Luce eventually dismissed the Profile but he could never quite elude it. Two years after its appearance, a condensed version ran in Scholastic magazine. Long after that, when Luce was at Rollins College in Florida to make a speech, he decided to drop in on a class in contemporary biography. “And what do you suppose the class was discussing?” he complained. “Me! And what do you suppose they were using as their text? That goddamn article in The New Yorker! So now my question is, Is this thing going to be engraved on my tombstone?”
Curiously, Gibbs would have his own mild rapprochement with Luce. In 1946 he published a piece about Ethel Merman in Life, evoking at least one complaint of disloyalty. Two years later, when Ross accepted but killed a twelve-thousand-word Profile that Gibbs had written of Noël Coward, Gibbs returned to Life to peddle it. But he insisted that it not be cut, edited, or otherwise molested. Gibbs knew that those were impossible terms and practically dared the editor Robert Coughlan to reject the piece. “This brings me to money,” Gibbs wrote, “about which in many ways I am a son of a bitch. If, by some miracle, like Luce d
ropping dead, you wanted to print it in two parts I’m afraid I’d want a price that would make everybody drop dead.” The Coward story was never printed.

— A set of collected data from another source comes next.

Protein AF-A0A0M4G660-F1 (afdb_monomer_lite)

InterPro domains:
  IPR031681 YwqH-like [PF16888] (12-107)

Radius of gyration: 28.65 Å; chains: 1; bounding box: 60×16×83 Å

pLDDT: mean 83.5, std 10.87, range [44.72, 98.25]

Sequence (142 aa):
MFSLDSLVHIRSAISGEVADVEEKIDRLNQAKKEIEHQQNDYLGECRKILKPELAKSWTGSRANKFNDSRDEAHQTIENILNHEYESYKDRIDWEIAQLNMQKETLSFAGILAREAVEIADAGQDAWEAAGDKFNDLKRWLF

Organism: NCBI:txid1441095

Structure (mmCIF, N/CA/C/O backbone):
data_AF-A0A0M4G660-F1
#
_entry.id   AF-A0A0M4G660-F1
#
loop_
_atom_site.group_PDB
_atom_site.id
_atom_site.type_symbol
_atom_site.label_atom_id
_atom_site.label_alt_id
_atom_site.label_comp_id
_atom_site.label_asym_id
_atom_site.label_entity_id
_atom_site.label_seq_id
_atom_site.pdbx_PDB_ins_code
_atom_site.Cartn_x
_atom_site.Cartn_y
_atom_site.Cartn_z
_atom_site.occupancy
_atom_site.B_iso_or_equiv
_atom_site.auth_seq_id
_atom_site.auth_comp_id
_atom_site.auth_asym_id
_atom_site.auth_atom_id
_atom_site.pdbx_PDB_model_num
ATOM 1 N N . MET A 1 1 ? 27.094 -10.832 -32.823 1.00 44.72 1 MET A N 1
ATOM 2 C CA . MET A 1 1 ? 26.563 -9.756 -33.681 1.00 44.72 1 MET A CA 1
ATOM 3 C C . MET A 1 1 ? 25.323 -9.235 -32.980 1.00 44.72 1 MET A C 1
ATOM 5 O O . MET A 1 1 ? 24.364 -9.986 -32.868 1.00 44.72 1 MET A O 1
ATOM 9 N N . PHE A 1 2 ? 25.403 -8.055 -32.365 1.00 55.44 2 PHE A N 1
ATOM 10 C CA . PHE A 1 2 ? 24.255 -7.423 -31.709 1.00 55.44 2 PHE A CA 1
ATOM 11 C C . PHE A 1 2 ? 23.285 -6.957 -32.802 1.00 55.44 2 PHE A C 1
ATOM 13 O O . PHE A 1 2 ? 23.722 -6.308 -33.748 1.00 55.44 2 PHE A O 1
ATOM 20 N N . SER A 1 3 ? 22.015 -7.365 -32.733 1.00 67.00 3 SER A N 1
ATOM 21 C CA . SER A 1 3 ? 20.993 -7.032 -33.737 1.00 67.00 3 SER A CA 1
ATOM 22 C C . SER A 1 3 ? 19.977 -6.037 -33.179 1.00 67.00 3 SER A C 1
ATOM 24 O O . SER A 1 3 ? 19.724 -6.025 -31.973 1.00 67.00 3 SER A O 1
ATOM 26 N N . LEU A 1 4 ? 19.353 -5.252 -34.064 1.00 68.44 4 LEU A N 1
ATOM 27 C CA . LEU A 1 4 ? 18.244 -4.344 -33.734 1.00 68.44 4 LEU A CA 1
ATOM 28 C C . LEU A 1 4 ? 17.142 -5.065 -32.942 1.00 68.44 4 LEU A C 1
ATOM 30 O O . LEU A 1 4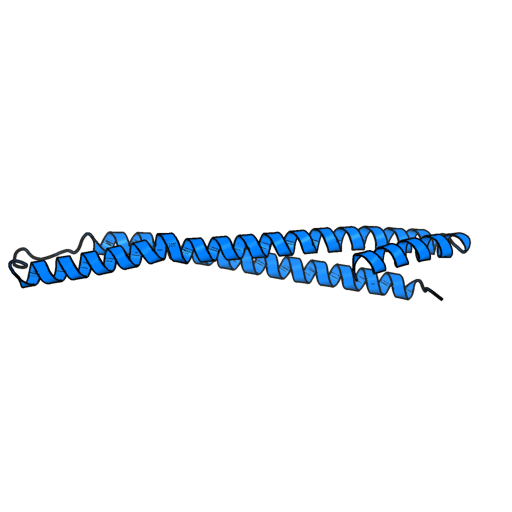 ? 16.658 -4.556 -31.934 1.00 68.44 4 LEU A O 1
ATOM 34 N N . ASP A 1 5 ? 16.829 -6.301 -33.342 1.00 76.00 5 ASP A N 1
ATOM 35 C CA . ASP A 1 5 ? 15.844 -7.156 -32.674 1.00 76.00 5 ASP A CA 1
ATOM 36 C C . ASP A 1 5 ? 16.173 -7.388 -31.194 1.00 76.00 5 ASP A C 1
ATOM 38 O O . ASP A 1 5 ? 15.279 -7.385 -30.350 1.00 76.00 5 ASP A O 1
ATOM 42 N N . SER A 1 6 ? 17.458 -7.525 -30.845 1.00 76.81 6 SER A N 1
ATOM 43 C CA . SER A 1 6 ? 17.884 -7.723 -29.452 1.00 76.81 6 SER A CA 1
ATOM 44 C C . SER A 1 6 ? 17.554 -6.499 -28.587 1.00 76.81 6 SER A C 1
ATOM 46 O O . SER A 1 6 ? 17.052 -6.641 -27.472 1.00 76.81 6 SER A O 1
ATOM 48 N N . LEU A 1 7 ? 17.782 -5.292 -29.114 1.00 72.12 7 LEU A N 1
ATOM 49 C CA . LEU A 1 7 ? 17.485 -4.032 -28.424 1.00 72.12 7 LEU A CA 1
ATOM 50 C C . LEU A 1 7 ? 15.976 -3.808 -28.272 1.00 72.12 7 LEU A C 1
ATOM 52 O O . LEU A 1 7 ? 1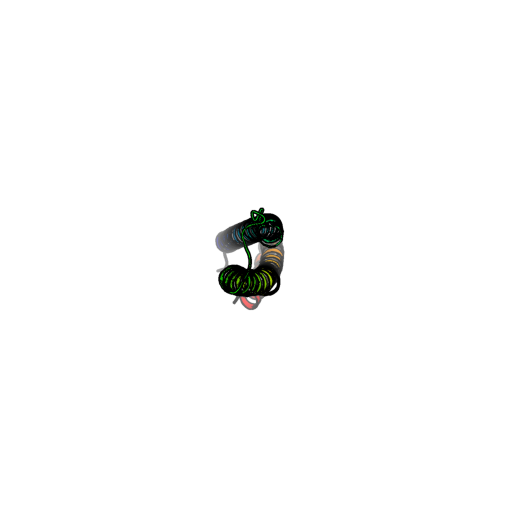5.510 -3.393 -27.208 1.00 72.12 7 LEU A O 1
ATOM 56 N N . VAL A 1 8 ? 15.200 -4.136 -29.308 1.00 76.62 8 VAL A N 1
ATOM 57 C CA . VAL A 1 8 ? 13.733 -4.060 -29.276 1.00 76.62 8 VAL A CA 1
ATOM 58 C C . VAL A 1 8 ? 13.154 -5.021 -28.234 1.00 76.62 8 VAL A C 1
ATOM 60 O O . VAL A 1 8 ? 12.283 -4.624 -27.456 1.00 76.62 8 VAL A O 1
ATOM 63 N N . HIS A 1 9 ? 13.667 -6.252 -28.152 1.00 80.25 9 HIS A N 1
ATOM 64 C CA . HIS A 1 9 ? 13.245 -7.218 -27.136 1.00 80.25 9 HIS A CA 1
ATOM 65 C C . HIS A 1 9 ? 13.515 -6.730 -25.711 1.00 80.25 9 HIS A C 1
ATOM 67 O O . HIS A 1 9 ? 12.638 -6.824 -24.856 1.00 80.25 9 HIS A O 1
ATOM 73 N N . ILE A 1 10 ? 14.693 -6.162 -25.458 1.00 77.19 10 ILE A N 1
ATOM 74 C CA . ILE A 1 10 ? 15.066 -5.643 -24.135 1.00 77.19 10 ILE A CA 1
ATOM 75 C C . ILE A 1 10 ? 14.209 -4.444 -23.745 1.00 77.19 10 ILE A C 1
ATOM 77 O O . ILE A 1 10 ? 13.721 -4.378 -22.621 1.00 77.19 10 ILE A O 1
ATOM 81 N N . ARG A 1 11 ? 13.930 -3.541 -24.687 1.00 79.50 11 ARG A N 1
ATOM 82 C CA . ARG A 1 11 ? 12.991 -2.438 -24.463 1.00 79.50 11 ARG A CA 1
ATOM 83 C C . ARG A 1 11 ? 11.594 -2.945 -24.096 1.00 79.50 11 ARG A C 1
ATOM 85 O O . ARG A 1 11 ? 10.970 -2.405 -23.181 1.00 79.50 11 ARG A O 1
ATOM 92 N N . SER A 1 12 ? 11.094 -3.947 -24.819 1.00 83.69 12 SER A N 1
ATOM 93 C CA . SER A 1 12 ? 9.786 -4.546 -24.538 1.00 83.69 12 SER A CA 1
ATOM 94 C C . SER A 1 12 ? 9.763 -5.214 -23.165 1.00 83.69 12 SER A C 1
ATOM 96 O O . SER A 1 12 ? 8.791 -5.042 -22.438 1.00 83.69 12 SER A O 1
ATOM 98 N N . ALA A 1 13 ? 10.829 -5.928 -22.797 1.00 83.44 13 ALA A N 1
ATOM 99 C CA . ALA A 1 13 ? 10.962 -6.555 -21.487 1.00 83.44 13 ALA A CA 1
ATOM 100 C C . ALA A 1 13 ? 10.968 -5.510 -20.363 1.00 83.44 13 ALA A C 1
ATOM 102 O O . ALA A 1 13 ? 10.168 -5.612 -19.444 1.00 83.44 13 ALA A O 1
ATOM 103 N N . ILE A 1 14 ? 11.776 -4.449 -20.485 1.00 82.00 14 ILE A N 1
ATOM 104 C CA . ILE A 1 14 ? 11.819 -3.348 -19.508 1.00 82.00 14 ILE A CA 1
ATOM 105 C C . ILE A 1 14 ? 10.439 -2.707 -19.343 1.00 82.00 14 ILE A C 1
ATOM 107 O O . ILE A 1 14 ? 10.021 -2.416 -18.229 1.00 82.00 14 ILE A O 1
ATOM 111 N N . SER A 1 15 ? 9.720 -2.495 -20.446 1.00 85.25 15 SER A N 1
ATOM 112 C CA . SER A 1 15 ? 8.387 -1.886 -20.400 1.00 85.25 15 SER A CA 1
ATOM 113 C C . SER A 1 15 ? 7.369 -2.795 -19.699 1.00 85.25 15 SER A C 1
ATOM 115 O O . SER A 1 15 ? 6.523 -2.293 -18.966 1.00 85.25 15 SER A O 1
ATOM 117 N N . GLY A 1 16 ? 7.472 -4.115 -19.893 1.00 88.00 16 GLY A N 1
ATOM 118 C CA . GLY A 1 16 ? 6.681 -5.106 -19.157 1.00 88.00 16 GLY A CA 1
ATOM 119 C C . GLY A 1 16 ? 6.983 -5.087 -17.659 1.00 88.00 16 GLY A C 1
ATOM 120 O O . GLY A 1 16 ? 6.071 -4.944 -16.857 1.00 88.00 16 GLY A O 1
ATOM 121 N N . GLU A 1 17 ? 8.262 -5.118 -17.283 1.00 89.25 17 GLU A N 1
ATOM 122 C CA . GLU A 1 17 ? 8.681 -5.071 -15.875 1.00 89.25 17 GLU A CA 1
ATOM 123 C C . GLU A 1 17 ? 8.239 -3.775 -15.177 1.00 89.25 17 GLU A C 1
ATOM 125 O O . GLU A 1 17 ? 7.815 -3.803 -14.023 1.00 89.25 17 GLU A O 1
ATOM 130 N N . VAL A 1 18 ? 8.287 -2.628 -15.869 1.00 89.06 18 VAL A N 1
ATOM 131 C CA . VAL A 1 18 ? 7.757 -1.364 -15.328 1.00 89.06 18 VAL A CA 1
ATOM 132 C C . VAL A 1 18 ? 6.261 -1.482 -15.039 1.00 89.06 18 VAL A C 1
ATOM 134 O O . VAL A 1 18 ? 5.838 -1.099 -13.950 1.00 89.06 18 VAL A O 1
ATOM 137 N N . ALA A 1 19 ? 5.476 -2.031 -15.970 1.00 91.75 19 ALA A N 1
ATOM 138 C CA . ALA A 1 19 ? 4.037 -2.210 -15.785 1.00 91.75 19 ALA A CA 1
ATOM 139 C C . ALA A 1 19 ? 3.720 -3.166 -14.619 1.00 91.75 19 ALA A C 1
ATOM 141 O O . ALA A 1 19 ? 2.849 -2.874 -13.801 1.00 91.75 19 ALA A O 1
ATOM 142 N N . ASP A 1 20 ? 4.475 -4.258 -14.483 1.00 94.25 20 ASP A N 1
ATOM 143 C CA . ASP A 1 20 ? 4.322 -5.214 -13.382 1.00 94.25 20 ASP A CA 1
ATOM 144 C C . ASP A 1 20 ? 4.648 -4.580 -12.018 1.00 94.25 20 ASP A C 1
ATOM 146 O O . ASP A 1 20 ? 3.996 -4.865 -11.007 1.00 94.25 20 ASP A O 1
ATOM 150 N N . VAL A 1 21 ? 5.668 -3.718 -11.960 1.00 94.25 21 VAL A N 1
ATOM 151 C CA . VAL A 1 21 ? 6.014 -2.962 -10.748 1.00 94.25 21 VAL A CA 1
ATOM 152 C C . VAL A 1 21 ? 4.928 -1.937 -10.413 1.00 94.25 21 VAL A C 1
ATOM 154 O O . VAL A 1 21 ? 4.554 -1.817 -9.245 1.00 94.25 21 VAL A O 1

Gibbs would come to feel a strange ambivalence toward the parody. Privately, he was pleased to have given Time a well-deserved comeuppance and was gratified by the praise and the controversy. Over the years, though, he grew tired of having the piece being remembered above everything else he had written, especially when anyone quoted—or just as frequently, misquoted—its most deathless line. When Henry Holt anthologized the spoof in More in Sorrow, Gibbs confided to Thurber, “I wanted to change ‘the famous profile on Luce’ to ‘the ill-advised,’ etc., and they are still trying to figure out what to make of that.”
Just the same, Gibbs stood by his work. Some twenty years after “Time . . . Fortune . . . Life . . . Luce” appeared, he considered expanding it. He resisted the temptation.
It seemed to me at first that Mr. Luce’s career ought to be brought up to date, but my second, and final, decision was that this would be superfluous, not because of the extra effort involved, a matter naturally of small concern to me, but because whatever changes have taken place in him have had to do with increasing celebrity and scope rather than any fundamental shifting of personality. It is obvious that Mr. Luce occupies a more obtrusive position in the nation than he did in 1935 [sic], but I see no reason to suppose that he is a different man.
* George Sylvester Viereck (1884–1962), a German American writer and Nazi propagandist, was imprisoned by the State Department for five years.